### About this exercise:
Word for word, set down the records and skip each picture.

(Items listed in a dataset)
------

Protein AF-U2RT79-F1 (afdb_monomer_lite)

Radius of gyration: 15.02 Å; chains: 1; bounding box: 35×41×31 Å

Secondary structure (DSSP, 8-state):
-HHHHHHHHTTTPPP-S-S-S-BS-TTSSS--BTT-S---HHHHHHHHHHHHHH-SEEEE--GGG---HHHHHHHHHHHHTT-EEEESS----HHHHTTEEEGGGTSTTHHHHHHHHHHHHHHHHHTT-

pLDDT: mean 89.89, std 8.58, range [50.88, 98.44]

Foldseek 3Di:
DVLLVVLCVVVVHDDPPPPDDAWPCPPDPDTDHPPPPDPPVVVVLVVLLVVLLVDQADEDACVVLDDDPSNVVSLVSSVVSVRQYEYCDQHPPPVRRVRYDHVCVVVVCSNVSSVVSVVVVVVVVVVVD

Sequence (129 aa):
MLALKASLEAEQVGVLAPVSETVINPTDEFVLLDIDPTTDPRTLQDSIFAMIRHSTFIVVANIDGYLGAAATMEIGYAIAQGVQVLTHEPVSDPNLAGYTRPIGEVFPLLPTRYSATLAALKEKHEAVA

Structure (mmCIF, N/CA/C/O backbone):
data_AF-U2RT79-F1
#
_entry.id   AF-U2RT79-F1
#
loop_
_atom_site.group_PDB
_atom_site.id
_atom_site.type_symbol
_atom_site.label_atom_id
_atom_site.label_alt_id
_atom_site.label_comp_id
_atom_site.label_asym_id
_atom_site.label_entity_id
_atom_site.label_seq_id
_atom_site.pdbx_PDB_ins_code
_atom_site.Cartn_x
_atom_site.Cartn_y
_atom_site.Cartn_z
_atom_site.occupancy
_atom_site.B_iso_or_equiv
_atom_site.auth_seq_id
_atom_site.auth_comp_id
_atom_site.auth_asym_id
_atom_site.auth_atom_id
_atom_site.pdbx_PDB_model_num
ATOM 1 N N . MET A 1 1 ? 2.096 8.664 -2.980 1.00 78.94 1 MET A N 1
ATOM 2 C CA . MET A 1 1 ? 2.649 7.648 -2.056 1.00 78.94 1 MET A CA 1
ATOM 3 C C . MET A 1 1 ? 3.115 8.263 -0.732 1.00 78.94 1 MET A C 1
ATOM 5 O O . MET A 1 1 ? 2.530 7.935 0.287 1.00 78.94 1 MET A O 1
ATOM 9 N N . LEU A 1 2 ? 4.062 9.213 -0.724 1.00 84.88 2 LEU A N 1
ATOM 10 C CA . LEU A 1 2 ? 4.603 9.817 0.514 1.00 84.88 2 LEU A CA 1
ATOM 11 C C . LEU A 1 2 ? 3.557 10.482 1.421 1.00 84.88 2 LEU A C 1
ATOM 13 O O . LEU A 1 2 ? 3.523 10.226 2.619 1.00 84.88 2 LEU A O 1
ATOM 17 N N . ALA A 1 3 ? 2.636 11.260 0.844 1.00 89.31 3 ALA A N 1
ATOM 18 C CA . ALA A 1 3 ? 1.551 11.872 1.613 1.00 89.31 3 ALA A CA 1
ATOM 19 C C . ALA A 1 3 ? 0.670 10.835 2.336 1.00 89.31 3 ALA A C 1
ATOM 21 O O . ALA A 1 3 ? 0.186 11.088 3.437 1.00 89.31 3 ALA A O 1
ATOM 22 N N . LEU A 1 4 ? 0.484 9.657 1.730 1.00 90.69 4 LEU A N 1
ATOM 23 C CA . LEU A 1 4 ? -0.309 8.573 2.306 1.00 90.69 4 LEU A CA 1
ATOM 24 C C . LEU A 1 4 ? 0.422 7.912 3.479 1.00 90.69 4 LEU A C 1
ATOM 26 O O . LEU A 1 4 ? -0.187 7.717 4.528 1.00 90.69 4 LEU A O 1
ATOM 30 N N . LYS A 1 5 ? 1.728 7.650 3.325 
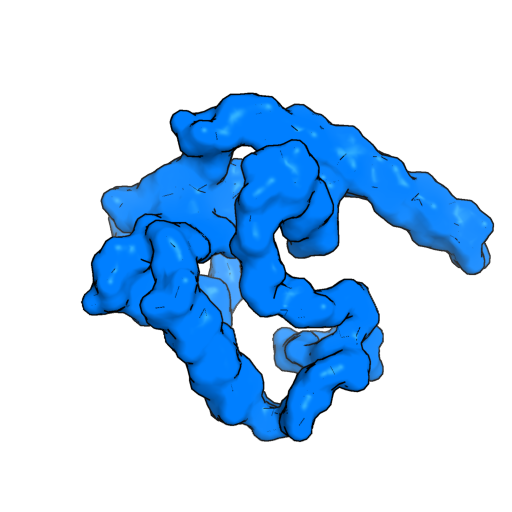1.00 91.94 5 LYS A N 1
ATOM 31 C CA . LYS A 1 5 ? 2.604 7.165 4.403 1.00 91.94 5 LYS A CA 1
ATOM 32 C C . LYS A 1 5 ? 2.561 8.102 5.611 1.00 91.94 5 LYS A C 1
ATOM 34 O O . LYS A 1 5 ? 2.164 7.678 6.689 1.00 91.94 5 LYS A O 1
ATOM 39 N N . ALA A 1 6 ? 2.847 9.387 5.408 1.00 91.44 6 ALA A N 1
ATOM 40 C CA . ALA A 1 6 ? 2.847 10.371 6.490 1.00 91.44 6 ALA A CA 1
ATOM 41 C C . ALA A 1 6 ? 1.468 10.512 7.168 1.00 91.44 6 ALA A C 1
ATOM 43 O O . ALA A 1 6 ? 1.379 10.707 8.380 1.00 91.44 6 ALA A O 1
ATOM 44 N N . SER A 1 7 ? 0.376 10.382 6.406 1.00 92.75 7 SER A N 1
ATOM 45 C CA . SER A 1 7 ? -0.983 10.417 6.966 1.00 92.75 7 SER A CA 1
ATOM 46 C C . SER A 1 7 ? -1.291 9.202 7.843 1.00 92.75 7 SER A C 1
ATOM 48 O O . SER A 1 7 ? -1.966 9.352 8.857 1.00 92.75 7 SER A O 1
ATOM 50 N N . LEU A 1 8 ? -0.794 8.018 7.475 1.00 93.75 8 LEU A N 1
ATOM 51 C CA . LEU A 1 8 ? -0.915 6.792 8.270 1.00 93.75 8 LEU A CA 1
ATOM 52 C C . LEU A 1 8 ? -0.068 6.846 9.543 1.00 93.75 8 LEU A C 1
ATOM 54 O O . LEU A 1 8 ? -0.552 6.513 10.623 1.00 93.75 8 LEU A O 1
ATOM 58 N N . GLU A 1 9 ? 1.172 7.315 9.440 1.00 93.62 9 GLU A N 1
ATOM 59 C CA . GLU A 1 9 ? 2.062 7.475 10.594 1.00 93.62 9 GLU A CA 1
ATOM 60 C C . GLU A 1 9 ? 1.486 8.470 11.615 1.00 93.62 9 GLU A C 1
ATOM 62 O O . GLU A 1 9 ? 1.591 8.258 12.823 1.00 93.62 9 GLU A O 1
ATOM 67 N N . ALA A 1 10 ? 0.788 9.513 11.150 1.00 91.44 10 ALA A N 1
ATOM 68 C CA . ALA A 1 10 ? 0.060 10.446 12.013 1.00 91.44 10 ALA A CA 1
ATOM 69 C C . ALA A 1 10 ? -1.129 9.806 12.762 1.00 91.44 10 ALA A C 1
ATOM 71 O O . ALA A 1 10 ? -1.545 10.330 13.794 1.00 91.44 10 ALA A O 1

------

### Exercise result:
Protein AF-U2RT79-F1 (afdb_monomer_lite)

Radius of gyration: 15.02 Å; chains: 1; bounding box: 35×41×31 Å

Secondary structure (DSSP, 8-state):
-HHHHHHHHTTTPPP-S-S-S-BS-TTSSS--BTT-S---HHHHHHHHHHHHHH-SEEEE--GGG---HHHHHHHHHHHHTT-EEEESS----HHHHTTEEEGGGTSTTHHHHHHHHHHHHHHHHHTT-

pLDDT: mean 89.89, std 8.58, range [50.88, 98.44]

Foldseek 3Di:
DVLLVVLCVVVVHDDPPPPDDAWPCPPDPDTDHPPPPDPPVVVVLVVLLVVLLVDQADEDACVVLDDDPSNVVSLVSSVVSVRQYEYCDQHPPPVRRVRYDHVCVVVVCSNVSSVVSVVVVVVVVVVVD

Sequence (129 aa):
MLALKASLEAEQVGVLAPVSETVINPTDEFVLLDIDPTTDPRTLQDSIFAMIRHSTFIVVANIDGYLGAAATMEIGYAIAQGVQVLTHEPVSDPNLAGYTRPIGEVFPLLPTRYSATLAALKEKHEAVA

Structure (mmCIF, N/CA/C/O backbone):
data_AF-U2RT79-F1
#
_entry.id   AF-U2RT79-F1
#
loop_
_atom_site.group_PDB
_atom_site.id
_atom_site.type_symbol
_atom_site.label_atom_id
_atom_site.label_alt_id
_atom_site.label_comp_id
_atom_site.label_asym_id
_atom_site.label_entity_id
_atom_site.label_seq_id
_atom_site.pdbx_PDB_ins_code
_atom_site.Cartn_x
_atom_site.Cartn_y
_atom_site.Cartn_z
_atom_site.occupancy
_atom_site.B_iso_or_equiv
_atom_site.auth_seq_id
_atom_site.auth_comp_id
_atom_site.auth_asym_id
_atom_site.auth_atom_id
_atom_site.pdbx_PDB_model_num
ATOM 1 N N . MET A 1 1 ? 2.096 8.664 -2.980 1.00 78.94 1 MET A N 1
ATOM 2 C CA . MET A 1 1 ? 2.649 7.648 -2.056 1.00 78.94 1 MET A CA 1
ATOM 3 C C . MET A 1 1 ? 3.115 8.263 -0.732 1.00 78.94 1 MET A C 1
ATOM 5 O O . MET A 1 1 ? 2.530 7.935 0.287 1.00 78.94 1 MET A O 1
ATOM 9 N N . LEU A 1 2 ? 4.062 9.213 -0.724 1.00 84.88 2 LEU A N 1
ATOM 10 C CA . LEU A 1 2 ? 4.603 9.817 0.514 1.00 84.88 2 LEU A CA 1
ATOM 11 C C . LEU A 1 2 ? 3.557 10.482 1.421 1.00 84.88 2 LEU A C 1
ATOM 13 O O . LEU A 1 2 ? 3.523 10.226 2.619 1.00 84.88 2 LEU A O 1
ATOM 17 N N . ALA A 1 3 ? 2.636 11.260 0.844 1.00 89.31 3 ALA A N 1
ATOM 18 C CA . ALA A 1 3 ? 1.551 11.872 1.613 1.00 89.31 3 ALA A CA 1
ATOM 19 C C . ALA A 1 3 ? 0.670 10.835 2.336 1.00 89.31 3 ALA A C 1
ATOM 21 O O . ALA A 1 3 ? 0.186 11.088 3.437 1.00 89.31 3 ALA A O 1
ATOM 22 N N . LEU A 1 4 ? 0.484 9.657 1.730 1.00 90.69 4 LEU A N 1
ATOM 23 C CA . LEU A 1 4 ? -0.309 8.573 2.306 1.00 90.69 4 LEU A CA 1
ATOM 24 C C . LEU A 1 4 ? 0.422 7.912 3.479 1.00 90.69 4 LEU A C 1
ATOM 26 O O . LEU A 1 4 ? -0.187 7.717 4.528 1.00 90.69 4 LEU A O 1
ATOM 30 N N . LYS A 1 5 ? 1.728 7.650 3.325 
1.00 91.94 5 LYS A N 1
ATOM 31 C CA . LYS A 1 5 ? 2.604 7.165 4.403 1.00 91.94 5 LYS A CA 1
ATOM 32 C C . LYS A 1 5 ? 2.561 8.102 5.611 1.00 91.94 5 LYS A C 1
ATOM 34 O O . LYS A 1 5 ? 2.164 7.678 6.689 1.00 91.94 5 LYS A O 1
ATOM 39 N N . ALA A 1 6 ? 2.847 9.387 5.408 1.00 91.44 6 ALA A N 1
ATOM 40 C CA . ALA A 1 6 ? 2.847 10.371 6.490 1.00 91.44 6 ALA A CA 1
ATOM 41 C C . ALA A 1 6 ? 1.468 10.512 7.168 1.00 91.44 6 ALA A C 1
ATOM 43 O O . ALA A 1 6 ? 1.379 10.707 8.380 1.00 91.44 6 ALA A O 1
ATOM 44 N N . SER A 1 7 ? 0.376 10.382 6.406 1.00 92.75 7 SER A N 1
ATOM 45 C CA . SER A 1 7 ? -0.983 10.417 6.966 1.00 92.75 7 SER A CA 1
ATOM 46 C C . SER A 1 7 ? -1.291 9.202 7.843 1.00 92.75 7 SER A C 1
ATOM 48 O O . SER A 1 7 ? -1.966 9.352 8.857 1.00 92.75 7 SER A O 1
ATOM 50 N N . LEU A 1 8 ? -0.794 8.018 7.475 1.00 93.75 8 LEU A N 1
ATOM 51 C CA . LEU A 1 8 ? -0.915 6.792 8.270 1.00 93.75 8 LEU A CA 1
ATOM 52 C C . LEU A 1 8 ? -0.068 6.846 9.543 1.00 93.75 8 LEU A C 1
ATOM 54 O O . LEU A 1 8 ? -0.552 6.513 10.623 1.00 93.75 8 LEU A O 1
ATOM 58 N N . GLU A 1 9 ? 1.172 7.315 9.440 1.00 93.62 9 GLU A N 1
ATOM 59 C CA . GLU A 1 9 ? 2.062 7.475 10.594 1.00 93.62 9 GLU A CA 1
ATOM 60 C C . GLU A 1 9 ? 1.486 8.470 11.615 1.00 93.62 9 GLU A C 1
ATOM 62 O O . GLU A 1 9 ? 1.591 8.258 12.823 1.00 93.62 9 GLU A O 1
ATOM 67 N N . ALA A 1 10 ? 0.788 9.513 11.150 1.00 91.44 10 ALA A N 1
ATOM 68 C CA . ALA A 1 10 ? 0.060 10.446 12.013 1.00 91.44 10 ALA A CA 1
ATOM 69 C C . ALA A 1 10 ? -1.129 9.806 12.762 1.00 91.44 10 ALA A C 1
ATOM 71 O O . ALA A 1 10 ? -1.545 10.330 13.794 1.00 91.44 10 ALA A O 1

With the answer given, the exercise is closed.